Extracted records
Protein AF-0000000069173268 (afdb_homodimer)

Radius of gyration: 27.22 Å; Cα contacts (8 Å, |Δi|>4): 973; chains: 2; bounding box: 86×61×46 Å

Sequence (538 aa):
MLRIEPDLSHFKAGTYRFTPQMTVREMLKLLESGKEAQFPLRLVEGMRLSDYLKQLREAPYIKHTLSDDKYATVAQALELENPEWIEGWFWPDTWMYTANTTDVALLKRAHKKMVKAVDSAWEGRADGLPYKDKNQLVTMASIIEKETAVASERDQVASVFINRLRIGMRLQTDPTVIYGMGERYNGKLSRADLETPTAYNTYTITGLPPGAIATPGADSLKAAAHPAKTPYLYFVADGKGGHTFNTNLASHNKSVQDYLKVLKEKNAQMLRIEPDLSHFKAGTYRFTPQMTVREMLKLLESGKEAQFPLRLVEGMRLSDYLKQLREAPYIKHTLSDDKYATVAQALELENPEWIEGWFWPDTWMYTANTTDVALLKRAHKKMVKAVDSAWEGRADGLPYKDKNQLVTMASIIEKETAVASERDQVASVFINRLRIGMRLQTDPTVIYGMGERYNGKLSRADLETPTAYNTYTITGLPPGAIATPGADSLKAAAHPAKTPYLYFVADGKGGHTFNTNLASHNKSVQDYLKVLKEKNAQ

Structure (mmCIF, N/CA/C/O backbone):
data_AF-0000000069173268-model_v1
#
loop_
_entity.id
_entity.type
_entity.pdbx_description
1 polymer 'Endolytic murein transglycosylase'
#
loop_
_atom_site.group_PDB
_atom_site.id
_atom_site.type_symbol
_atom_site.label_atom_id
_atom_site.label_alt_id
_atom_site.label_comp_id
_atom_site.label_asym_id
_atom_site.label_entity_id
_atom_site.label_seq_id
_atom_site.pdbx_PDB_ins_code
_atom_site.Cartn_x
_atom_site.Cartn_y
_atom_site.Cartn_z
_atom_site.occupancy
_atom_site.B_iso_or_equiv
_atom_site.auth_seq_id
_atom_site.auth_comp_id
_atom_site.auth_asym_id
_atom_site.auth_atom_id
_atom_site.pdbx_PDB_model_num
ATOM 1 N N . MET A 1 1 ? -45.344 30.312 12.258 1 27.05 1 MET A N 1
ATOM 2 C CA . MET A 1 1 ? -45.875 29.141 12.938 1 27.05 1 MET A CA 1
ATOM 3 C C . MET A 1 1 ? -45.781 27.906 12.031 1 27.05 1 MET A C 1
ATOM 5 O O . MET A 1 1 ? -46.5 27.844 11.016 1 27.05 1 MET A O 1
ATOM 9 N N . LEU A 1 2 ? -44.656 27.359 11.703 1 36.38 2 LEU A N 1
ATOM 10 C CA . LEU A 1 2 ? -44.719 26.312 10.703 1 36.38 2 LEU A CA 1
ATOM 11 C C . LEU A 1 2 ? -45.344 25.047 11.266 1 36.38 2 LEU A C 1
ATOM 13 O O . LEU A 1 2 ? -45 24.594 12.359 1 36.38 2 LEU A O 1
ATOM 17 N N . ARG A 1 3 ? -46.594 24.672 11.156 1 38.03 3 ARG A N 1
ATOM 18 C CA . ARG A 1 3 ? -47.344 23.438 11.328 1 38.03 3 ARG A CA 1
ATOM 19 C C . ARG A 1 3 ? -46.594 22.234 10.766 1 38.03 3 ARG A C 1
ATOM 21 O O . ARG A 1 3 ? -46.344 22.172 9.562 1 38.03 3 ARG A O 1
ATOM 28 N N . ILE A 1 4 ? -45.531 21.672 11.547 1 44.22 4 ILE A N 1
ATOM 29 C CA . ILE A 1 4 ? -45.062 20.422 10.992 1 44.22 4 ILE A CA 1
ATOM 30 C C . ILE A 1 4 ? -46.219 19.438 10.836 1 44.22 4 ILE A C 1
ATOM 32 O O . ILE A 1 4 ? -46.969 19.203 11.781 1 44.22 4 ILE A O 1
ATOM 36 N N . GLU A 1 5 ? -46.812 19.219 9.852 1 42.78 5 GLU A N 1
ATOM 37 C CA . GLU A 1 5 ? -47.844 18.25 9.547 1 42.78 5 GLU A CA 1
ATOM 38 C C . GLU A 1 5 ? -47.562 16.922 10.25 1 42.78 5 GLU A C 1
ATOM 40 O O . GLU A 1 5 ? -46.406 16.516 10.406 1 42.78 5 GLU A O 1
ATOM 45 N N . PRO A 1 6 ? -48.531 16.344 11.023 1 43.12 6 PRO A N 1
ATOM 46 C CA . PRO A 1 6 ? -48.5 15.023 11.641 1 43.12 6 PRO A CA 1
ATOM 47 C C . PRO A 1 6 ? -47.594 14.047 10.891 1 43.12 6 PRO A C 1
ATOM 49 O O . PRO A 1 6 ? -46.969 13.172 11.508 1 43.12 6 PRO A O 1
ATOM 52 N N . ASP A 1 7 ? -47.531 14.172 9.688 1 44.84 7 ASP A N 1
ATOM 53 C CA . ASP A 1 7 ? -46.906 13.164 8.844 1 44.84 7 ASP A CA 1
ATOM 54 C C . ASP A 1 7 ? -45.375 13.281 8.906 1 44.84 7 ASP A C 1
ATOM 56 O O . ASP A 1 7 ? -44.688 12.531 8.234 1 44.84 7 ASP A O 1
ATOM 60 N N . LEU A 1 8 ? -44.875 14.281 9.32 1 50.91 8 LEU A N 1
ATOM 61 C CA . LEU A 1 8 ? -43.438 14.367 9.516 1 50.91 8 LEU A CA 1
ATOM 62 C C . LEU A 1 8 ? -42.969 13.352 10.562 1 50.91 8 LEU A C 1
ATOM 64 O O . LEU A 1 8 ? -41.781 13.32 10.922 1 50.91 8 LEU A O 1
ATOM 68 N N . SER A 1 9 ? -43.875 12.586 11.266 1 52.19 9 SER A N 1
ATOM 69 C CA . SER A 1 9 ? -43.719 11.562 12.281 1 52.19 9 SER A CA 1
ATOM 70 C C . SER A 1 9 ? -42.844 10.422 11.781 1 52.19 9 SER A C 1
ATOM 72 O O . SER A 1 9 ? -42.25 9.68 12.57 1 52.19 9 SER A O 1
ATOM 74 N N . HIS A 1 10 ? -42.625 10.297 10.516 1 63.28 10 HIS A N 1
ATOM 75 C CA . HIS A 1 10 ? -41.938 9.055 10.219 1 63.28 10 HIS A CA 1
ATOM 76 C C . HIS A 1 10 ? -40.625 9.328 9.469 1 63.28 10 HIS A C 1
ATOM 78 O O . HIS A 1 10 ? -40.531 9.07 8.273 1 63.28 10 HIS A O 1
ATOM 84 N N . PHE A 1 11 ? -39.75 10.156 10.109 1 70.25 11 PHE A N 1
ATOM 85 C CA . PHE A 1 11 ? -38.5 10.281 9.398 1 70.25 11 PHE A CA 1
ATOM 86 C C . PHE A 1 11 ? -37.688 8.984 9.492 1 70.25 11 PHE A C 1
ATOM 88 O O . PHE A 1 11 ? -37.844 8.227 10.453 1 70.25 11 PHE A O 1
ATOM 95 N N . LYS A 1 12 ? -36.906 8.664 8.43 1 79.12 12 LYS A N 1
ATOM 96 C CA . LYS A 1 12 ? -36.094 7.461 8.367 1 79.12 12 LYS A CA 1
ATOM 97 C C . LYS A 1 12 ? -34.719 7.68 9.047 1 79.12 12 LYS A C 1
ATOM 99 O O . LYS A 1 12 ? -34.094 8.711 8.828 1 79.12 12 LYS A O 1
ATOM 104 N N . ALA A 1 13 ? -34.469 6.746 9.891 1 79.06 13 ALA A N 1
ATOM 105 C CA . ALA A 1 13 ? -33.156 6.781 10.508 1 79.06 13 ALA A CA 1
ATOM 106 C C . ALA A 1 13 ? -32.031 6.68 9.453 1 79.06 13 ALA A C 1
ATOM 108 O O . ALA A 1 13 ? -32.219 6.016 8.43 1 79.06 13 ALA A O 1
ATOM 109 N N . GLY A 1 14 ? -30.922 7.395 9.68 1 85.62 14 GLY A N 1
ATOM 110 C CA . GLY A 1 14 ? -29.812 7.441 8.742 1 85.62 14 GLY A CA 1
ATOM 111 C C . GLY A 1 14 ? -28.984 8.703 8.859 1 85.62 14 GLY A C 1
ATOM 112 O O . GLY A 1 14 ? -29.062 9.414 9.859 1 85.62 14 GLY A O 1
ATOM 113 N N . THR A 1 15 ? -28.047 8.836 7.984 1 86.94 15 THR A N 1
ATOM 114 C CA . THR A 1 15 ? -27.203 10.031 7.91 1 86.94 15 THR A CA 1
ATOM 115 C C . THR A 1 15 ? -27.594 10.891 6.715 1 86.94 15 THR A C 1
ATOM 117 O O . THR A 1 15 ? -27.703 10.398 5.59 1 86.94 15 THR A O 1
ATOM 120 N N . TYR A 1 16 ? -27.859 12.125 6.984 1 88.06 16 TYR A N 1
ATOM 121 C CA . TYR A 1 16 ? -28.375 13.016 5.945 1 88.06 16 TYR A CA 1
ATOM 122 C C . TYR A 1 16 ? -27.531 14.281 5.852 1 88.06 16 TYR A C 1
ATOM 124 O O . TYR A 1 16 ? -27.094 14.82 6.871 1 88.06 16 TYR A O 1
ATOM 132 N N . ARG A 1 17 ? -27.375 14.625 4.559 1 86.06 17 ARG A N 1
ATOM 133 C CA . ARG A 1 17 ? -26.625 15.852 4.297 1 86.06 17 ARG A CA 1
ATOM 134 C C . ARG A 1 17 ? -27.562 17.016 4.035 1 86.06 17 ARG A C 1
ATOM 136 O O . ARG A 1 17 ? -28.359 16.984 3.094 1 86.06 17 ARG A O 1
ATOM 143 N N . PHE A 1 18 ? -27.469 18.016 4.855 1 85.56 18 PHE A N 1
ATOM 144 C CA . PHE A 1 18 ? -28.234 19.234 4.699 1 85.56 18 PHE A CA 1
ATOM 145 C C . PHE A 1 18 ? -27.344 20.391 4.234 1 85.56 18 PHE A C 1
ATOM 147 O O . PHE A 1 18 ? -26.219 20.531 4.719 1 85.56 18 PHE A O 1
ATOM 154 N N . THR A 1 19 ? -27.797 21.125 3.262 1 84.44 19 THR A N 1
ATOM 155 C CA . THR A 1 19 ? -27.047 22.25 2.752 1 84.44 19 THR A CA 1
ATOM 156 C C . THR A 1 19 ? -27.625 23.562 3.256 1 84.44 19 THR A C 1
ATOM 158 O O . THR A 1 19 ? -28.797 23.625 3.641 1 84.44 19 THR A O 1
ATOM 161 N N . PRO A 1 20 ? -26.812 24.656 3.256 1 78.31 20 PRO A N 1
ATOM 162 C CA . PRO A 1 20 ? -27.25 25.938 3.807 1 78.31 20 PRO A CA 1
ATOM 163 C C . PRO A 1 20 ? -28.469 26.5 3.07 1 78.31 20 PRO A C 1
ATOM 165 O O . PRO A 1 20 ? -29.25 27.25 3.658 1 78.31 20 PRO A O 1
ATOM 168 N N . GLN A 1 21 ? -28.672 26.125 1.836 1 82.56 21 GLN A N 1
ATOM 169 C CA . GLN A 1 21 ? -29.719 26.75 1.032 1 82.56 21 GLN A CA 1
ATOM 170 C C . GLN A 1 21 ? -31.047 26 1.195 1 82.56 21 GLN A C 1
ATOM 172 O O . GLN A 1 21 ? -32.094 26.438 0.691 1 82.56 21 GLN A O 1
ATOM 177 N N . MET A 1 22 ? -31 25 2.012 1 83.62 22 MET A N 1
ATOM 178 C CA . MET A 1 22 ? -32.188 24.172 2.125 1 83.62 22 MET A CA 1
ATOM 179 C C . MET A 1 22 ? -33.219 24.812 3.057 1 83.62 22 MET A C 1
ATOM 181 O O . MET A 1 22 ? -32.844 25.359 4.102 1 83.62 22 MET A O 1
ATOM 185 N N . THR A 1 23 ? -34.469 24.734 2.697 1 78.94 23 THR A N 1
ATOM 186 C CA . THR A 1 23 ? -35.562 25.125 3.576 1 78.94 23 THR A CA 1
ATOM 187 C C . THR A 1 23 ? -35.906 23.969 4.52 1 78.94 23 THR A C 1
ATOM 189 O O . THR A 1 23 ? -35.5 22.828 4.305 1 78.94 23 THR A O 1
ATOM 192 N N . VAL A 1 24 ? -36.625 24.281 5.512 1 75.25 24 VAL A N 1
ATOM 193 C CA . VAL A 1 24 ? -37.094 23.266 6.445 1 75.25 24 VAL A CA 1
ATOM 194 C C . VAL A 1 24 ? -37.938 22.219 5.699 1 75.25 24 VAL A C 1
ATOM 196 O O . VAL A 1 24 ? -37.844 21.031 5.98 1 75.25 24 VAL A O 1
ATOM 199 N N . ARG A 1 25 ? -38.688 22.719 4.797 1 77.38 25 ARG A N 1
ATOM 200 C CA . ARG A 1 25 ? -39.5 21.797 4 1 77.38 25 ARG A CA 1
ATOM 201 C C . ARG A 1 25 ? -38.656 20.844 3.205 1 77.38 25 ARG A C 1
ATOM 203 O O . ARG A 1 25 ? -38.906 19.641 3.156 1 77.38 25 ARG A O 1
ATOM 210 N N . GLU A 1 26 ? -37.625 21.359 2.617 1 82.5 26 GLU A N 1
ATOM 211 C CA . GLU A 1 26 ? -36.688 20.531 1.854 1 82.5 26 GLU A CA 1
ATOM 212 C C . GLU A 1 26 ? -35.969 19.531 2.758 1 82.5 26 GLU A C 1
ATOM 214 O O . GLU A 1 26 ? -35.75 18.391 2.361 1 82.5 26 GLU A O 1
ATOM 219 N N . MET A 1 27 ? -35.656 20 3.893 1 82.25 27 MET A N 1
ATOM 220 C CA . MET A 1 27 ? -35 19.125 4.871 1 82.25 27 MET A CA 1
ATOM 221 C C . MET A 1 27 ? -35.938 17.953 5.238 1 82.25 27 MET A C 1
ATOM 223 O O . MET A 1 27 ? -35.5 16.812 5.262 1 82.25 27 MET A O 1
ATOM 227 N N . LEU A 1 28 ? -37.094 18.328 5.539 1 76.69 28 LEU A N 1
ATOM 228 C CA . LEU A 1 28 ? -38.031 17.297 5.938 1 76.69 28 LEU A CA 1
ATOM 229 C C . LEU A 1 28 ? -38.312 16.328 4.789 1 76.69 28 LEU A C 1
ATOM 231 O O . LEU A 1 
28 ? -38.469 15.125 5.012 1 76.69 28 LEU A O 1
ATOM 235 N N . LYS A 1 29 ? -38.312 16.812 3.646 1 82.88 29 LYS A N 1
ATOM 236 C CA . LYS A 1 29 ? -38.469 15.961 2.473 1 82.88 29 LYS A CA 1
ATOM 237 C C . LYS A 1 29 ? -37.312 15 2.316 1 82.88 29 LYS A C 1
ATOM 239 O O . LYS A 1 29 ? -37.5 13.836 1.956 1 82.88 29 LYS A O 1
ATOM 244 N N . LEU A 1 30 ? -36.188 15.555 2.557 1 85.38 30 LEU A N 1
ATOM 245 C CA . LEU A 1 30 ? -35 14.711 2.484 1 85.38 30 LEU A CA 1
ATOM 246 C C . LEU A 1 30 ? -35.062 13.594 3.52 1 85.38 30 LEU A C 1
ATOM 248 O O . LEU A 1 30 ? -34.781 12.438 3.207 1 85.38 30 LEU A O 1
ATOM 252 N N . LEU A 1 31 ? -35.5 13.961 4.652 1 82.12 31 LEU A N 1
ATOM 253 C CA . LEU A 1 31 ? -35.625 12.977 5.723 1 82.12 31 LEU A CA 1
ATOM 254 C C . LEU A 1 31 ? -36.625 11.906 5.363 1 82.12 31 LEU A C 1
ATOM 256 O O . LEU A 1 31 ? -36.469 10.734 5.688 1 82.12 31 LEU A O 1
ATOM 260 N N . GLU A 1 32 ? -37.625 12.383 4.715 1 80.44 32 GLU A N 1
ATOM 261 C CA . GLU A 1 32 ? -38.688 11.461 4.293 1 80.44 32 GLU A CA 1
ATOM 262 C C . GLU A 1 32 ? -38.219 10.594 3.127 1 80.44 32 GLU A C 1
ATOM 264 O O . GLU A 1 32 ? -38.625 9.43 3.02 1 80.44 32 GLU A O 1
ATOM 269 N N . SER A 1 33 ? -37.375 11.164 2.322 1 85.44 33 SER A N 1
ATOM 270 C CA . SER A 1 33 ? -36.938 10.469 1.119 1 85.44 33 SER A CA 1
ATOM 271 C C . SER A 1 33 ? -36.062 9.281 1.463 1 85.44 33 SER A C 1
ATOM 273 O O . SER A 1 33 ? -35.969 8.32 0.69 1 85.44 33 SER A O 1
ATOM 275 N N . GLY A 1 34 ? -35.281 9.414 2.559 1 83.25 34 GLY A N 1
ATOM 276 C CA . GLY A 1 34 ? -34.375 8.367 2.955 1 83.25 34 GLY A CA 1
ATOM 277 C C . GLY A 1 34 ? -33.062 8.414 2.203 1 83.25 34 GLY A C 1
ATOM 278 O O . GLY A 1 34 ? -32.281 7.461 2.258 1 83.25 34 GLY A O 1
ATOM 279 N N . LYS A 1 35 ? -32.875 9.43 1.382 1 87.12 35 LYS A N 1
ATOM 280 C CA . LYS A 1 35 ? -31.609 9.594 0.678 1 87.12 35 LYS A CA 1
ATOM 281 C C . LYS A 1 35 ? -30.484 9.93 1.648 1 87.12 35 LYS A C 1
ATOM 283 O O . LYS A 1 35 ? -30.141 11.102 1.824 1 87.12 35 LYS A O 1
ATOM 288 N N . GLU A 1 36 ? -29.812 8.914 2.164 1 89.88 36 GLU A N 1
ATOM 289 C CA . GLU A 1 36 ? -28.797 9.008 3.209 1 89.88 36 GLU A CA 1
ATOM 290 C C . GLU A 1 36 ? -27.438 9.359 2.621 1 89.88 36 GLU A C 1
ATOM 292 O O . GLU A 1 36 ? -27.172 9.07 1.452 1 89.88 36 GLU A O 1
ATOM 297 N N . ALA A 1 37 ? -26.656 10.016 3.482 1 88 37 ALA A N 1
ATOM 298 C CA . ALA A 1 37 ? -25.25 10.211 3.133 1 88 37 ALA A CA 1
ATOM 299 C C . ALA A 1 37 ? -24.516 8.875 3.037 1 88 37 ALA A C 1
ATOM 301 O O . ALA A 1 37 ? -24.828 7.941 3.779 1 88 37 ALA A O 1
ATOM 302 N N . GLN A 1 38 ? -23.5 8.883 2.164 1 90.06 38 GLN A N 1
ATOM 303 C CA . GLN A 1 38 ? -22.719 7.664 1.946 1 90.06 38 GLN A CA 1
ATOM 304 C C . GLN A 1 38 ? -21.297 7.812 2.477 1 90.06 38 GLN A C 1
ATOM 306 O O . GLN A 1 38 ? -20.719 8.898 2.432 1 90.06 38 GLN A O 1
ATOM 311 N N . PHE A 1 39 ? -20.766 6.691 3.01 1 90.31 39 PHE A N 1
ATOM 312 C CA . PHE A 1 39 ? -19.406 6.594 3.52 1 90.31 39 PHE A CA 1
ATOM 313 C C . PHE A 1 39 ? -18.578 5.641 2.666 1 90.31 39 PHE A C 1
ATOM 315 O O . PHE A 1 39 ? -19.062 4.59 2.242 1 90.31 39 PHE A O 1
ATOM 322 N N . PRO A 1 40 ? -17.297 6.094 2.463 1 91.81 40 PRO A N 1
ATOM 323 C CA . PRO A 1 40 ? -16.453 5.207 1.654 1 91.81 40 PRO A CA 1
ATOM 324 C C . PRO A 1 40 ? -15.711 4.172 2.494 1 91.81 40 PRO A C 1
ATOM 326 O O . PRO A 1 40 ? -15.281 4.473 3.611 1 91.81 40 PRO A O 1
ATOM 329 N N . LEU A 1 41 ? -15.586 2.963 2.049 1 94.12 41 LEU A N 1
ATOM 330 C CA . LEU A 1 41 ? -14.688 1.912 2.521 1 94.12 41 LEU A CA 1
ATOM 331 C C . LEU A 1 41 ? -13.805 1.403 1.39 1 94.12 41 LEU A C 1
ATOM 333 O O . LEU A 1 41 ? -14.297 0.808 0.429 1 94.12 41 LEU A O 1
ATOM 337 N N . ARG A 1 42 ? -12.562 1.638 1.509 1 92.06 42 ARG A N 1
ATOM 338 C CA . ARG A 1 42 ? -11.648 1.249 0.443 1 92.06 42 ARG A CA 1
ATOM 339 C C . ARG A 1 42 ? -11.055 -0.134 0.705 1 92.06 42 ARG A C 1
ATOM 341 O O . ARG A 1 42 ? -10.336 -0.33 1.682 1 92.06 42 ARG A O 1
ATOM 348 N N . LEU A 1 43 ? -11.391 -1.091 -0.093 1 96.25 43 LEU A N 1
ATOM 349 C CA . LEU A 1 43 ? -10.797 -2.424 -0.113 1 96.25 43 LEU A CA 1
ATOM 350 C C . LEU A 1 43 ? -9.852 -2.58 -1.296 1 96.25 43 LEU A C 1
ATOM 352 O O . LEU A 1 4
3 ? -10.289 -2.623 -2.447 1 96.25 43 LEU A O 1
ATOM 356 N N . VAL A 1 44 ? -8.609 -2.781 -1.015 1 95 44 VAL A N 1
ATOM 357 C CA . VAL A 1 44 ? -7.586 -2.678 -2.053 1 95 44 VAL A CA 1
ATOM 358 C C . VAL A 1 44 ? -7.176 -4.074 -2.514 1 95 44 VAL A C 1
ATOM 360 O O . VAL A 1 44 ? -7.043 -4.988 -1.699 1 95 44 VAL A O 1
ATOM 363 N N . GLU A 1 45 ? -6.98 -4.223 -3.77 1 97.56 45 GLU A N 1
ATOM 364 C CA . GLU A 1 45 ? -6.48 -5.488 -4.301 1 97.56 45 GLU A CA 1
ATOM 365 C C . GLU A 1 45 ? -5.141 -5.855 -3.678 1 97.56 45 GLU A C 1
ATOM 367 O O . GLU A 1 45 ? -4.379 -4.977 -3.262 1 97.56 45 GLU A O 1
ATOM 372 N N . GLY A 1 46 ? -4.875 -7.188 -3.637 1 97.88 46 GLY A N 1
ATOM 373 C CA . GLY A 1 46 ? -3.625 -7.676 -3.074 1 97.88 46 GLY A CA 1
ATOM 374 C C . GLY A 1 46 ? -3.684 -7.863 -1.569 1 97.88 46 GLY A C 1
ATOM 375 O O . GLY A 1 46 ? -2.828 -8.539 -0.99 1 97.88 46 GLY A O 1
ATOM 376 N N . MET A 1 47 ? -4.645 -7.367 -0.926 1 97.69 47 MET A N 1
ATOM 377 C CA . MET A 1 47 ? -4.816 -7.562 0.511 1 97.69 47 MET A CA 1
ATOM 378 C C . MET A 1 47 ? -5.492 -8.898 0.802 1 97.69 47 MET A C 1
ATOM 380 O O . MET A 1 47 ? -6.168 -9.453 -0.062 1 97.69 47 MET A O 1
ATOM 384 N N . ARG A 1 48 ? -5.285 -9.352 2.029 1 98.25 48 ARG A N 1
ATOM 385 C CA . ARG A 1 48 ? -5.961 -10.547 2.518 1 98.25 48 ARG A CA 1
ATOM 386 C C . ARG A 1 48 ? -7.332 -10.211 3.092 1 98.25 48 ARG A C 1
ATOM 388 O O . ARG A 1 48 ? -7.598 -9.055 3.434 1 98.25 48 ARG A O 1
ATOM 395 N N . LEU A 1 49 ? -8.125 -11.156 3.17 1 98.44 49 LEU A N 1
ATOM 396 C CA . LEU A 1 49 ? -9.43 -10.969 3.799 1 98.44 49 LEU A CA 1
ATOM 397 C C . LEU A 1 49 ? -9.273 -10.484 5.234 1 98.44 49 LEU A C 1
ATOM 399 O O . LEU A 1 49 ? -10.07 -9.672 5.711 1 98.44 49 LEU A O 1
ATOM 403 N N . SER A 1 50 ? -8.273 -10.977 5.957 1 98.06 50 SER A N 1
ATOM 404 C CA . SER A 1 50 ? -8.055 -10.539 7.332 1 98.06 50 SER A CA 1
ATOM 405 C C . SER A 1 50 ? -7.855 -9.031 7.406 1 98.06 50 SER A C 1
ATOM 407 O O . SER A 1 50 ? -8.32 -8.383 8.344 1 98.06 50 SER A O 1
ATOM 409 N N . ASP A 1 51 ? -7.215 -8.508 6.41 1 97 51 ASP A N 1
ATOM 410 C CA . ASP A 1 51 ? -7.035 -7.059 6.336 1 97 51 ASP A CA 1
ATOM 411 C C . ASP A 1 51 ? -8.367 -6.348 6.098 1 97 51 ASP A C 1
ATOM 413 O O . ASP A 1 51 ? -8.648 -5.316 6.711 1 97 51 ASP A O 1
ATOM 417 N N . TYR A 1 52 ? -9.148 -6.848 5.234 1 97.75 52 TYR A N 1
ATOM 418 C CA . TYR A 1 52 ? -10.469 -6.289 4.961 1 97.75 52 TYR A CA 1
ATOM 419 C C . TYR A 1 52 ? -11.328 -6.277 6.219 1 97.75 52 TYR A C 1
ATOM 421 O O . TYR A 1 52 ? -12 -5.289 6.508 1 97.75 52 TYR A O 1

--- Work task ---
Above are some records; copy exactly the lines from the one with "ATOM 281 C C" through the one with "ATOM 297 N N", both included, and no others.

--- Written reply ---
ATOM 281 C C . LYS A 1 35 ? -30.484 9.93 1.648 1 87.12 35 LYS A C 1
ATOM 283 O O . LYS A 1 35 ? -30.141 11.102 1.824 1 87.12 35 LYS A O 1
ATOM 288 N N . GLU A 1 36 ? -29.812 8.914 2.164 1 89.88 36 GLU A N 1
ATOM 289 C CA . GLU A 1 36 ? -28.797 9.008 3.209 1 89.88 36 GLU A CA 1
ATOM 290 C C . GLU A 1 36 ? -27.438 9.359 2.621 1 89.88 36 GLU A C 1
ATOM 292 O O . GLU A 1 36 ? -27.172 9.07 1.452 1 89.88 36 GLU A O 1
ATOM 297 N N . ALA A 1 37 ? -26.656 10.016 3.482 1 88 37 ALA A N 1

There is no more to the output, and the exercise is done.